I would say i prefer something firmer than super soft.....Ryan


----------



## ThEoRy (Nov 9, 2011)

Ummm sobakowa? Never tried one but I heard about em.


----------



## Dave Martell (Nov 9, 2011)

I hate synthetic pillows. Down is my answer but I don't know the specifics of what's what so I just buy the highest price version and it works for me.


----------



## JohnnyChance (Nov 9, 2011)

This is not appropriate conversation for "The Sharpest Place on Earth".


----------



## sachem allison (Nov 9, 2011)

try the sportsman's guide they have great prices on down pillows. www.sportsmansguide.com


----------



## Eamon Burke (Nov 9, 2011)

My favorite pair of pillows are not for sale. I bought full rights a few years back. :groucho:


----------



## chazmtb (Nov 9, 2011)

Rimshot


----------



## Chef Niloc (Nov 10, 2011)

I read the title any thought of this girl I new back in college... But I guess your talking about something else.


----------



## tk59 (Nov 12, 2011)

What do you need pillows for?


----------



## mr drinky (Nov 12, 2011)

I use a foam pillow loaded with diamond spray....

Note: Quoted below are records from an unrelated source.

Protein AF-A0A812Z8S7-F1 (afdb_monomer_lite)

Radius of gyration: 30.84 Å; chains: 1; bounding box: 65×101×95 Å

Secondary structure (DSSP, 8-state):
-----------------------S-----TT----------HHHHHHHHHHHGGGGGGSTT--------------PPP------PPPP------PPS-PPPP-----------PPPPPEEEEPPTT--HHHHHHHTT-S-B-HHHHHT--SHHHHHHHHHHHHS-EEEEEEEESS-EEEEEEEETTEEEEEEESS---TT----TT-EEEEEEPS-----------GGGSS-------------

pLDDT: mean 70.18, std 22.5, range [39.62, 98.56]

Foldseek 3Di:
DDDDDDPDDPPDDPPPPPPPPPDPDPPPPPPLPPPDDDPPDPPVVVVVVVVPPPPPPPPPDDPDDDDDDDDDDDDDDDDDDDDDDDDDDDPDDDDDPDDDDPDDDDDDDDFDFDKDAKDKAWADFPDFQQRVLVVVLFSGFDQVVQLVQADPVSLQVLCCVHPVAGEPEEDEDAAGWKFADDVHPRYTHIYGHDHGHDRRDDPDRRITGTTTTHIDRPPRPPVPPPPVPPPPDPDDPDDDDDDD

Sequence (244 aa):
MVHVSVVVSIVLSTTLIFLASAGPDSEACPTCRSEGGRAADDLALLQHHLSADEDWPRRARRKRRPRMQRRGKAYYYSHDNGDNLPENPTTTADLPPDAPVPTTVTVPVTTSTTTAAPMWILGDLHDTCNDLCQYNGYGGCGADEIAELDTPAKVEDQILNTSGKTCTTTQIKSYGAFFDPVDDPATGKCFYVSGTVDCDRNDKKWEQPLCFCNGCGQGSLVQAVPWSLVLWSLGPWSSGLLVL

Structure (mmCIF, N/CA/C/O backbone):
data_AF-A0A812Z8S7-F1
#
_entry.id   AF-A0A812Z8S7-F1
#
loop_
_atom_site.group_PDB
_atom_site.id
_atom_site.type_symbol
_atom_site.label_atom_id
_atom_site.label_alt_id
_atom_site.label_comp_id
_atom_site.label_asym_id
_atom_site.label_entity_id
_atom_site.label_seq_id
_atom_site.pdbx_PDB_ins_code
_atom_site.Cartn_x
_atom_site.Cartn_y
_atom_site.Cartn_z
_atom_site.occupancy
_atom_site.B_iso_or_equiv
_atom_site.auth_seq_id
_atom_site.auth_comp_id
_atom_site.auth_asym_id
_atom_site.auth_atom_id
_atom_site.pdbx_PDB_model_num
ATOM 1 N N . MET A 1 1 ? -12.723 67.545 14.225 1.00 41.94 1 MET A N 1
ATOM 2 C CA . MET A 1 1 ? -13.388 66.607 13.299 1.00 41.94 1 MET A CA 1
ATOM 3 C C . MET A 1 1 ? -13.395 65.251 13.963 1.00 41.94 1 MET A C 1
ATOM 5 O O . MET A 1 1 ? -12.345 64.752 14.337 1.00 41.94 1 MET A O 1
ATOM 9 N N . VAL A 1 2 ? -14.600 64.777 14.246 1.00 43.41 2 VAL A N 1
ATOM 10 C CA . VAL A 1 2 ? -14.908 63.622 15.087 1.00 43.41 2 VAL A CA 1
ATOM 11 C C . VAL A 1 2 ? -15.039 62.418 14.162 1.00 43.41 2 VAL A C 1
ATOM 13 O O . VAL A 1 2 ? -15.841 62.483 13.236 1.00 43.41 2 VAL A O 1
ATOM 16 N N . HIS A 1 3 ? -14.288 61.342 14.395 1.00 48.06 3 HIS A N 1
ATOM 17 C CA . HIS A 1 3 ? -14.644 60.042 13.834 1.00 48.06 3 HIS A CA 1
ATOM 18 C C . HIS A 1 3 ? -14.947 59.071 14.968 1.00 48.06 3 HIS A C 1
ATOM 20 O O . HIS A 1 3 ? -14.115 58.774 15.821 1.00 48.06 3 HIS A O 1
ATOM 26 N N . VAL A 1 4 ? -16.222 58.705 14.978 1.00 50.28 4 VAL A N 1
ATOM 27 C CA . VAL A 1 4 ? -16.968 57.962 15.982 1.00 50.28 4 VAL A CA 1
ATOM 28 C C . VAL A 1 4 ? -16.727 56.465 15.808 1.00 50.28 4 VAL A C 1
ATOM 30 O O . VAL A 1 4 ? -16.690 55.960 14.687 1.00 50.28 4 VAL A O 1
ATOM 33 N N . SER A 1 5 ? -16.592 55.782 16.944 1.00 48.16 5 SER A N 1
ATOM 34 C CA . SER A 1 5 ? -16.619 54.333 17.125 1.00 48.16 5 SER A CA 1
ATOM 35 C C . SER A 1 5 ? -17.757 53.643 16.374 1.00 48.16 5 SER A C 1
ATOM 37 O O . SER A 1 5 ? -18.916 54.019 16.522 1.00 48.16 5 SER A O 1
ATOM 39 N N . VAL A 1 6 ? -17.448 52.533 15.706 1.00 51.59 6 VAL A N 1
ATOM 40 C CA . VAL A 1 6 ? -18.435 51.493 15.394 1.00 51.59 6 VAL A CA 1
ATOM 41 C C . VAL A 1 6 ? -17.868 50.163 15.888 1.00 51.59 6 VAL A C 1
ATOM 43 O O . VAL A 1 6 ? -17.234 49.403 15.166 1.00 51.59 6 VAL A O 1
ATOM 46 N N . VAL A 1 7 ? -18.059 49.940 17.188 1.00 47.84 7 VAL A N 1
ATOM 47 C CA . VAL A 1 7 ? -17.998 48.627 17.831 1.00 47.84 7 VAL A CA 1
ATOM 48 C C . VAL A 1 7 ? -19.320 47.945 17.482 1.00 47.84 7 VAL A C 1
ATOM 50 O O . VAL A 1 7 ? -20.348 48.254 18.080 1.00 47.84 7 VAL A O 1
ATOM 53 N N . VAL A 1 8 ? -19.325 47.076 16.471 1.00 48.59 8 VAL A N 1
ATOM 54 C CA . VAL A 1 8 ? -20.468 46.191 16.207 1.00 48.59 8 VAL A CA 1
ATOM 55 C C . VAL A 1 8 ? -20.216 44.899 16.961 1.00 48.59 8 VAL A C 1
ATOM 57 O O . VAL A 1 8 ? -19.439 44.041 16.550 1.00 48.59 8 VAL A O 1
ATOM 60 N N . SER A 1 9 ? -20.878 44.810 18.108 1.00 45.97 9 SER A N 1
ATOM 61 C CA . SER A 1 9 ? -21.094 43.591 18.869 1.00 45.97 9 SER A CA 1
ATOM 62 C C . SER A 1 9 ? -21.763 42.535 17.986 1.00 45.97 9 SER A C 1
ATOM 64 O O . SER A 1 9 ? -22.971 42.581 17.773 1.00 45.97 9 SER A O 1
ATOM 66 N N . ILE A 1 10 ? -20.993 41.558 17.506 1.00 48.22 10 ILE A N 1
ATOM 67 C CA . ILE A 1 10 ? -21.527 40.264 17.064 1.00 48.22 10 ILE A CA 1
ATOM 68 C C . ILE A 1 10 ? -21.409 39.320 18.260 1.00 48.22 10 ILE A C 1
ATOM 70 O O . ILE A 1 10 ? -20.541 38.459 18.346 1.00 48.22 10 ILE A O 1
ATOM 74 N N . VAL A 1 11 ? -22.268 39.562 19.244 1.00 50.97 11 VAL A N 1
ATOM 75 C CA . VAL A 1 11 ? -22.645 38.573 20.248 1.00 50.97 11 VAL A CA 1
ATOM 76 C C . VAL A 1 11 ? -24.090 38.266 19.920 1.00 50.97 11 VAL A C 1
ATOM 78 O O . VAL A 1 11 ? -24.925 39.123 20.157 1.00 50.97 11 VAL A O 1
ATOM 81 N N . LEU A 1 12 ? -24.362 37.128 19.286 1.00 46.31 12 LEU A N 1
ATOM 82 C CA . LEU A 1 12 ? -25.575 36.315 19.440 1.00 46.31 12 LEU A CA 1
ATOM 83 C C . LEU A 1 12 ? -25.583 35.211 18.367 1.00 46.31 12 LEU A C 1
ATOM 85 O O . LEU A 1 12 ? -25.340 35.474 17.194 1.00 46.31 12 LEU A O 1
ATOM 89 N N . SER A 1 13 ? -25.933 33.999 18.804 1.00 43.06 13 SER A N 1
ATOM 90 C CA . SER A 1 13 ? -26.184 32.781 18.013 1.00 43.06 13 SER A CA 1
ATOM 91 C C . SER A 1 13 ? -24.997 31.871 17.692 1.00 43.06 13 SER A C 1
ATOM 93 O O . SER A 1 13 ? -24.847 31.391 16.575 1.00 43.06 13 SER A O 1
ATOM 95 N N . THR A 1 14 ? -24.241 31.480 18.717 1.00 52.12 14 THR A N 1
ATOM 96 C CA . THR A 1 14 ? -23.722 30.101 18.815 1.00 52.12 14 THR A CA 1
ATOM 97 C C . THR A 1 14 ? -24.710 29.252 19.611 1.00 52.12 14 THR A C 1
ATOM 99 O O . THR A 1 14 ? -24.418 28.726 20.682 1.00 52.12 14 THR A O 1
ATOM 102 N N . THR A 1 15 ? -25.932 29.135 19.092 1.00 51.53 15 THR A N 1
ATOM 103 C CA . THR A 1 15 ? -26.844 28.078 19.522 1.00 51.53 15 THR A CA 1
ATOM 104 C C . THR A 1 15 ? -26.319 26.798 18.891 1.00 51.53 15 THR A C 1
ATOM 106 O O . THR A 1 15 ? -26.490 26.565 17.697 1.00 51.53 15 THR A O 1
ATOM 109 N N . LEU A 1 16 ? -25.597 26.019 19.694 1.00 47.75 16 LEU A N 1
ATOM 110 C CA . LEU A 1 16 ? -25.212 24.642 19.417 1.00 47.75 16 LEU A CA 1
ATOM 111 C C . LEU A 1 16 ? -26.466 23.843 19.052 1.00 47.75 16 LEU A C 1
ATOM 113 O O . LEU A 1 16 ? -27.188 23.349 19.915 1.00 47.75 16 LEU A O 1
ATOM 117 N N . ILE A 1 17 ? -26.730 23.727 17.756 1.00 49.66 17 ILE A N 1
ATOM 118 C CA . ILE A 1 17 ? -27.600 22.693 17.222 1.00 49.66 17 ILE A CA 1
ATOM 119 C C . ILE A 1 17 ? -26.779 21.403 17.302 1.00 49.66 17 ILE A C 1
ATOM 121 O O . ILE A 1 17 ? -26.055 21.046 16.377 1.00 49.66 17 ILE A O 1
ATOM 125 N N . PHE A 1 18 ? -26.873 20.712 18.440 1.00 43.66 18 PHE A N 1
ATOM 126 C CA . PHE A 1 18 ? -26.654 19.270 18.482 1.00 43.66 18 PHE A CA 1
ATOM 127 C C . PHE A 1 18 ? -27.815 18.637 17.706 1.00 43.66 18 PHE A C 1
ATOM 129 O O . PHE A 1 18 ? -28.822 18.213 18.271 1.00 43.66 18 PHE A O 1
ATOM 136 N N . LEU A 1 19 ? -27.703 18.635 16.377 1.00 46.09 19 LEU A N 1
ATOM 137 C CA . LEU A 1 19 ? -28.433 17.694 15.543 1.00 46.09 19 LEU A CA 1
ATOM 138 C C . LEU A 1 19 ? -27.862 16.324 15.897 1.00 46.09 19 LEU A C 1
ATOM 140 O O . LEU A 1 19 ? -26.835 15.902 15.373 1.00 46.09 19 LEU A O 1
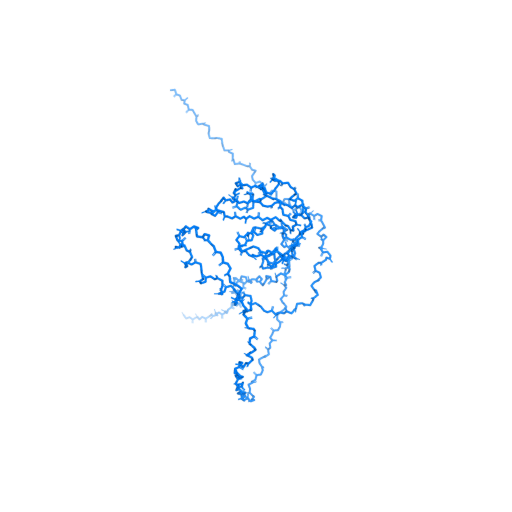ATOM 144 N N . ALA A 1 20 ? -28.522 15.659 16.842 1.00 47.28 20 ALA A N 1
ATOM 145 C CA . ALA A 1 20 ? -28.471 14.218 16.956 1.00 47.28 20 ALA A CA 1
ATOM 146 C C . ALA A 1 20 ? -28.992 13.659 15.626 1.00 47.28 20 ALA A C 1
ATOM 148 O O . ALA A 1 20 ? -30.194 13.464 15.442 1.00 47.28 20 ALA A O 1
ATOM 149 N N . SER A 1 21 ? -28.090 13.472 14.661 1.00 44.56 21 SER A N 1
ATOM 150 C CA . SER A 1 21 ? -28.355 12.606 13.528 1.00 44.56 21 SER A CA 1
ATOM 151 C C . SER A 1 21 ? -28.455 11.199 14.100 1.00 44.56 21 SER A C 1
ATOM 153 O O . SER A 1 21 ? -27.446 10.532 14.334 1.00 44.56 21 SER A O 1
ATOM 155 N N . ALA A 1 22 ? -29.684 10.767 14.370 1.00 46.44 22 ALA A N 1
ATOM 156 C CA . ALA A 1 22 ? -30.019 9.357 14.354 1.00 46.44 22 ALA A CA 1
ATOM 157 C C . ALA A 1 22 ? -29.753 8.878 12.918 1.00 46.44 22 ALA A C 1
ATOM 159 O O . ALA A 1 22 ? -30.607 8.990 12.041 1.00 46.44 22 ALA A O 1
ATOM 160 N N . GLY A 1 23 ? -28.497 8.508 12.658 1.00 39.97 23 GLY A N 1
ATOM 161 C CA . GLY A 1 23 ? -28.092 7.863 11.422 1.00 39.97 23 GLY A CA 1
ATOM 162 C C . GLY A 1 23 ? -28.790 6.506 11.334 1.00 39.97 23 GLY A C 1
ATOM 163 O O . GLY A 1 23 ? -28.952 5.857 12.371 1.00 39.97 23 GLY A O 1
ATOM 164 N N . PRO A 1 24 ? -29.248 6.116 10.136 1.00 42.72 24 PRO A N 1
ATOM 165 C CA . PRO A 1 24 ? -29.986 4.883 9.934 1.00 42.72 24 PRO A CA 1
ATOM 166 C C . PRO A 1 24 ? -29.121 3.697 10.353 1.00 42.72 24 PRO A C 1
ATOM 168 O O . PRO A 1 24 ? -27.942 3.634 10.012 1.00 42.72 24 PRO A O 1
ATOM 171 N N . ASP A 1 25 ? -29.727 2.823 11.149 1.00 41.06 25 ASP A N 1
ATOM 172 C CA . ASP A 1 25 ? -29.513 1.383 11.197 1.00 41.06 25 ASP A CA 1
ATOM 173 C C . ASP A 1 25 ? -28.090 0.954 10.842 1.00 41.06 25 ASP A C 1
ATOM 175 O O . ASP A 1 25 ? -27.749 0.677 9.694 1.00 41.06 25 ASP A O 1
ATOM 179 N N . SER A 1 26 ? -27.254 0.899 11.878 1.00 50.69 26 SER A N 1
ATOM 180 C CA . SER A 1 26 ? -25.997 0.166 11.855 1.00 50.69 26 SER A CA 1
ATOM 181 C C . SER A 1 26 ? -26.337 -1.293 11.555 1.00 50.69 26 SER A C 1
ATOM 183 O O . SER A 1 26 ? -26.589 -2.078 12.470 1.00 50.69 26 SER A O 1
ATOM 185 N N . GLU A 1 27 ? -26.412 -1.649 10.271 1.00 48.56 27 GLU A N 1
ATOM 186 C CA . GLU A 1 27 ? -26.323 -3.027 9.815 1.00 48.56 27 GLU A CA 1
ATOM 187 C C . GLU A 1 27 ? -24.991 -3.549 10.345 1.00 48.56 27 GLU A C 1
ATOM 189 O O . GLU A 1 27 ? -23.918 -3.316 9.790 1.00 48.56 27 GLU A O 1
ATOM 194 N N . ALA A 1 28 ? -25.067 -4.166 11.523 1.00 48.56 28 ALA A N 1
ATOM 195 C CA . ALA A 1 28 ? -23.979 -4.885 12.135 1.00 48.56 28 ALA A CA 1
ATOM 196 C C . ALA A 1 28 ? -23.419 -5.821 11.067 1.00 48.56 28 ALA A C 1
ATOM 198 O O . ALA A 1 28 ? -24.154 -6.687 10.596 1.00 48.56 28 ALA A O 1
ATOM 199 N N . CYS A 1 29 ? -22.158 -5.610 10.671 1.00 48.22 29 CYS A N 1
ATOM 200 C CA . CYS A 1 29 ? -21.455 -6.436 9.694 1.00 48.22 29 CYS A CA 1
ATOM 201 C C . CYS A 1 29 ? -21.705 -7.919 10.020 1.00 48.22 29 CYS A C 1
ATOM 203 O O . CYS A 1 29 ? -21.170 -8.418 11.015 1.00 48.22 29 CYS A O 1
ATOM 205 N N . PRO A 1 30 ? -22.525 -8.638 9.230 1.00 51.94 30 PRO A N 1
ATOM 206 C CA . PRO A 1 30 ? -22.981 -9.976 9.601 1.00 51.94 30 PRO A CA 1
ATOM 207 C C . PRO A 1 30 ? -21.885 -11.046 9.460 1.00 51.94 30 PRO A C 1
ATOM 209 O O . PRO A 1 30 ? -22.131 -12.218 9.739 1.00 51.94 30 PRO A O 1
ATOM 212 N N . THR A 1 31 ? -20.673 -10.668 9.045 1.00 52.81 31 THR A N 1
ATOM 213 C CA . THR A 1 31 ? -19.593 -11.595 8.686 1.00 52.81 31 THR A CA 1
ATOM 214 C C . THR A 1 31 ? -18.401 -11.610 9.641 1.00 52.81 31 THR A C 1
ATOM 216 O O . THR A 1 31 ? -17.573 -12.507 9.523 1.00 52.81 31 THR A O 1
ATOM 219 N N . CYS A 1 32 ? -18.330 -10.753 10.664 1.00 50.28 32 CYS A N 1
ATOM 220 C CA . CYS A 1 32 ? -17.257 -10.822 11.673 1.00 50.28 32 CYS A CA 1
ATOM 221 C C . CYS A 1 32 ? -17.540 -11.875 12.760 1.00 50.28 32 CYS A C 1
ATOM 223 O O . CYS A 1 32 ? -17.343 -11.633 13.953 1.00 50.28 32 CYS A O 1
ATOM 225 N N . ARG A 1 33 ? -18.050 -13.050 12.371 1.00 44.81 33 ARG A N 1
ATOM 226 C CA . ARG A 1 33 ? -18.233 -14.179 13.284 1.00 44.81 33 ARG A CA 1
ATOM 227 C C . ARG A 1 33 ? -16.854 -14.760 13.573 1.00 44.81 33 ARG A C 1
ATOM 229 O O . ARG A 1 33 ? -16.329 -15.529 12.778 1.00 44.81 33 ARG A O 1
ATOM 236 N N . SER A 1 34 ? -16.271 -14.369 14.704 1.00 47.16 34 SER A N 1
ATOM 237 C CA . SER A 1 34 ? -15.046 -14.971 15.219 1.00 47.16 34 SER A CA 1
ATOM 238 C C . SER A 1 34 ? -15.291 -16.458 15.493 1.00 47.16 34 SER A C 1
ATOM 240 O O . SER A 1 34 ? -15.890 -16.859 16.493 1.00 47.16 34 SER A O 1
ATOM 242 N N . GLU A 1 35 ? -14.861 -17.314 14.572 1.00 41.94 35 GLU A N 1
ATOM 243 C CA . GLU A 1 35 ? -14.717 -18.734 14.860 1.00 41.94 35 GLU A CA 1
ATOM 244 C C . GLU A 1 35 ? -13.523 -18.900 15.805 1.00 41.94 35 GLU A C 1
ATOM 246 O O . GLU A 1 35 ? -12.377 -18.981 15.389 1.00 41.94 35 GLU A O 1
ATOM 251 N N . GLY A 1 36 ? -13.806 -18.903 17.109 1.00 42.06 36 GLY A N 1
ATOM 252 C CA . GLY A 1 36 ? -12.937 -19.491 18.126 1.00 42.06 36 GLY A CA 1
ATOM 253 C C . GLY A 1 36 ? -11.573 -18.824 18.293 1.00 42.06 36 GLY A C 1
ATOM 254 O O . GLY A 1 36 ? -10.553 -19.379 17.895 1.00 42.06 36 GLY A O 1
ATOM 255 N N . GLY A 1 37 ? -11.551 -17.692 19.003 1.00 40.66 37 GLY A N 1
ATOM 256 C CA . GLY A 1 37 ? -10.326 -17.111 19.543 1.00 40.66 37 GLY A CA 1
ATOM 257 C C . GLY A 1 37 ? -9.549 -18.129 20.382 1.00 40.66 37 GLY A C 1
ATOM 258 O O . GLY A 1 37 ? -9.895 -18.417 21.528 1.00 40.66 37 GLY A O 1
ATOM 259 N N . ARG A 1 38 ? -8.474 -18.666 19.805 1.00 43.00 38 ARG A N 1
ATOM 260 C CA . ARG A 1 38 ? -7.335 -19.156 20.572 1.00 43.00 38 ARG A CA 1
ATOM 261 C C . ARG A 1 38 ? -6.470 -17.936 20.840 1.00 43.00 38 ARG A C 1
ATOM 263 O O . ARG A 1 38 ? -5.970 -17.332 19.901 1.00 43.00 38 ARG A O 1
ATOM 270 N N . ALA A 1 39 ? -6.320 -17.581 22.112 1.00 47.09 39 ALA A N 1
ATOM 271 C CA . ALA A 1 39 ? -5.335 -16.624 22.610 1.00 47.09 39 ALA A CA 1
ATOM 272 C C . ALA A 1 39 ? -3.911 -17.190 22.443 1.00 47.09 39 ALA A C 1
ATOM 274 O O . ALA A 1 39 ? -3.195 -17.417 23.416 1.00 47.09 39 ALA A O 1
ATOM 275 N N . ALA A 1 40 ? -3.557 -17.532 21.210 1.00 46.22 40 ALA A N 1
ATOM 276 C CA . ALA A 1 40 ? -2.248 -18.002 20.838 1.00 46.22 40 ALA A CA 1
ATOM 277 C C . ALA A 1 40 ? -1.464 -16.783 20.344 1.00 46.22 40 ALA A C 1
ATOM 279 O O . ALA A 1 40 ? -1.811 -16.170 19.341 1.00 46.22 40 ALA A O 1
ATOM 280 N N . ASP A 1 41 ? -0.399 -16.481 21.082 1.00 53.16 41 ASP A N 1
ATOM 281 C CA . ASP A 1 41 ? 0.863 -16.052 20.487 1.00 53.16 41 ASP A CA 1
ATOM 282 C C . ASP A 1 41 ? 1.154 -14.549 20.313 1.00 53.16 41 ASP A C 1
ATOM 284 O O . ASP A 1 41 ? 2.015 -14.193 19.509 1.00 53.16 41 ASP A O 1
ATOM 288 N N . ASP A 1 42 ? 0.634 -13.675 21.185 1.00 55.78 42 ASP A N 1
ATOM 289 C CA . ASP A 1 42 ? 1.202 -12.315 21.357 1.00 55.78 42 ASP A CA 1
ATOM 290 C C . ASP A 1 42 ? 2.717 -12.359 21.666 1.00 55.78 42 ASP A C 1
ATOM 292 O O . ASP A 1 42 ? 3.476 -11.458 21.307 1.00 55.78 42 ASP A O 1
ATOM 296 N N . LEU A 1 43 ? 3.192 -13.443 22.295 1.00 52.84 43 LEU A N 1
ATOM 297 C CA . LEU A 1 43 ? 4.610 -13.651 22.589 1.00 52.84 43 LEU A CA 1
ATOM 298 C C . LEU A 1 43 ? 5.420 -14.121 21.367 1.00 52.84 43 LEU A C 1
ATOM 300 O O . LEU A 1 43 ? 6.580 -13.733 21.240 1.00 52.84 43 LEU A O 1
ATOM 304 N N . ALA A 1 44 ? 4.836 -14.911 20.455 1.00 57.25 44 ALA A N 1
ATOM 305 C CA . ALA A 1 44 ? 5.548 -15.350 19.250 1.00 57.25 44 ALA A CA 1
ATOM 306 C C . ALA A 1 44 ? 5.666 -14.214 18.223 1.00 57.25 44 ALA A C 1
ATOM 308 O O . ALA A 1 44 ? 6.695 -14.099 17.554 1.00 57.25 44 ALA A O 1
ATOM 309 N N . LEU A 1 45 ? 4.663 -13.328 18.160 1.00 56.12 45 LEU A N 1
ATOM 310 C CA . LEU A 1 45 ? 4.696 -12.131 17.317 1.00 56.12 45 LEU A CA 1
ATOM 311 C C . LEU A 1 45 ? 5.810 -11.161 17.760 1.00 56.12 45 LEU A C 1
ATOM 313 O O . LEU A 1 45 ? 6.587 -10.669 16.940 1.00 56.12 45 LEU A O 1
ATOM 317 N N . LEU A 1 46 ? 5.967 -10.963 19.076 1.00 60.97 46 LEU A N 1
ATOM 318 C CA . LEU A 1 46 ? 7.041 -10.144 19.656 1.00 60.97 46 LEU A CA 1
ATOM 319 C C . LEU A 1 46 ? 8.441 -10.717 19.382 1.00 60.97 46 LEU A C 1
ATOM 321 O O . LEU A 1 46 ? 9.408 -9.972 19.208 1.00 60.97 46 LEU A O 1
ATOM 325 N N . GLN A 1 47 ? 8.557 -12.045 19.319 1.00 60.59 47 GLN A N 1
ATOM 326 C CA . GLN A 1 47 ? 9.826 -12.728 19.081 1.00 60.59 47 GLN A CA 1
ATOM 327 C C . GLN A 1 47 ? 10.279 -12.634 17.614 1.00 60.59 47 GLN A C 1
ATOM 329 O O . GLN A 1 47 ? 11.482 -12.614 17.349 1.00 60.59 47 GLN A O 1
ATOM 334 N N . HIS A 1 48 ? 9.342 -12.495 16.669 1.00 57.53 48 HIS A N 1
ATOM 335 C CA . HIS A 1 48 ? 9.655 -12.272 15.257 1.00 57.53 48 HIS A CA 1
ATOM 336 C C . HIS A 1 48 ? 10.263 -10.875 15.018 1.00 57.53 48 HIS A C 1
ATOM 338 O O . HIS A 1 48 ? 11.298 -10.765 14.357 1.00 57.53 48 HIS A O 1
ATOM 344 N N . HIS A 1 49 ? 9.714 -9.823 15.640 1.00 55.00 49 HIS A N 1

But seriously, I've never had much luck with pillows. A couple of times I have invested a bit more for something nice but ended up hating them. Now I use a rather cheap on-the-thin-side foam pillow. Just get some sheets that feel really nice on the body and head.

k.


----------



## 9mmbhp (Nov 12, 2011)

ThEoRy said:


> Ummm sobakowa? Never tried one but I heard about em.


 
Highly recommended!

They stay cool, they breathe, they hold their shape and they're hypoallergenic.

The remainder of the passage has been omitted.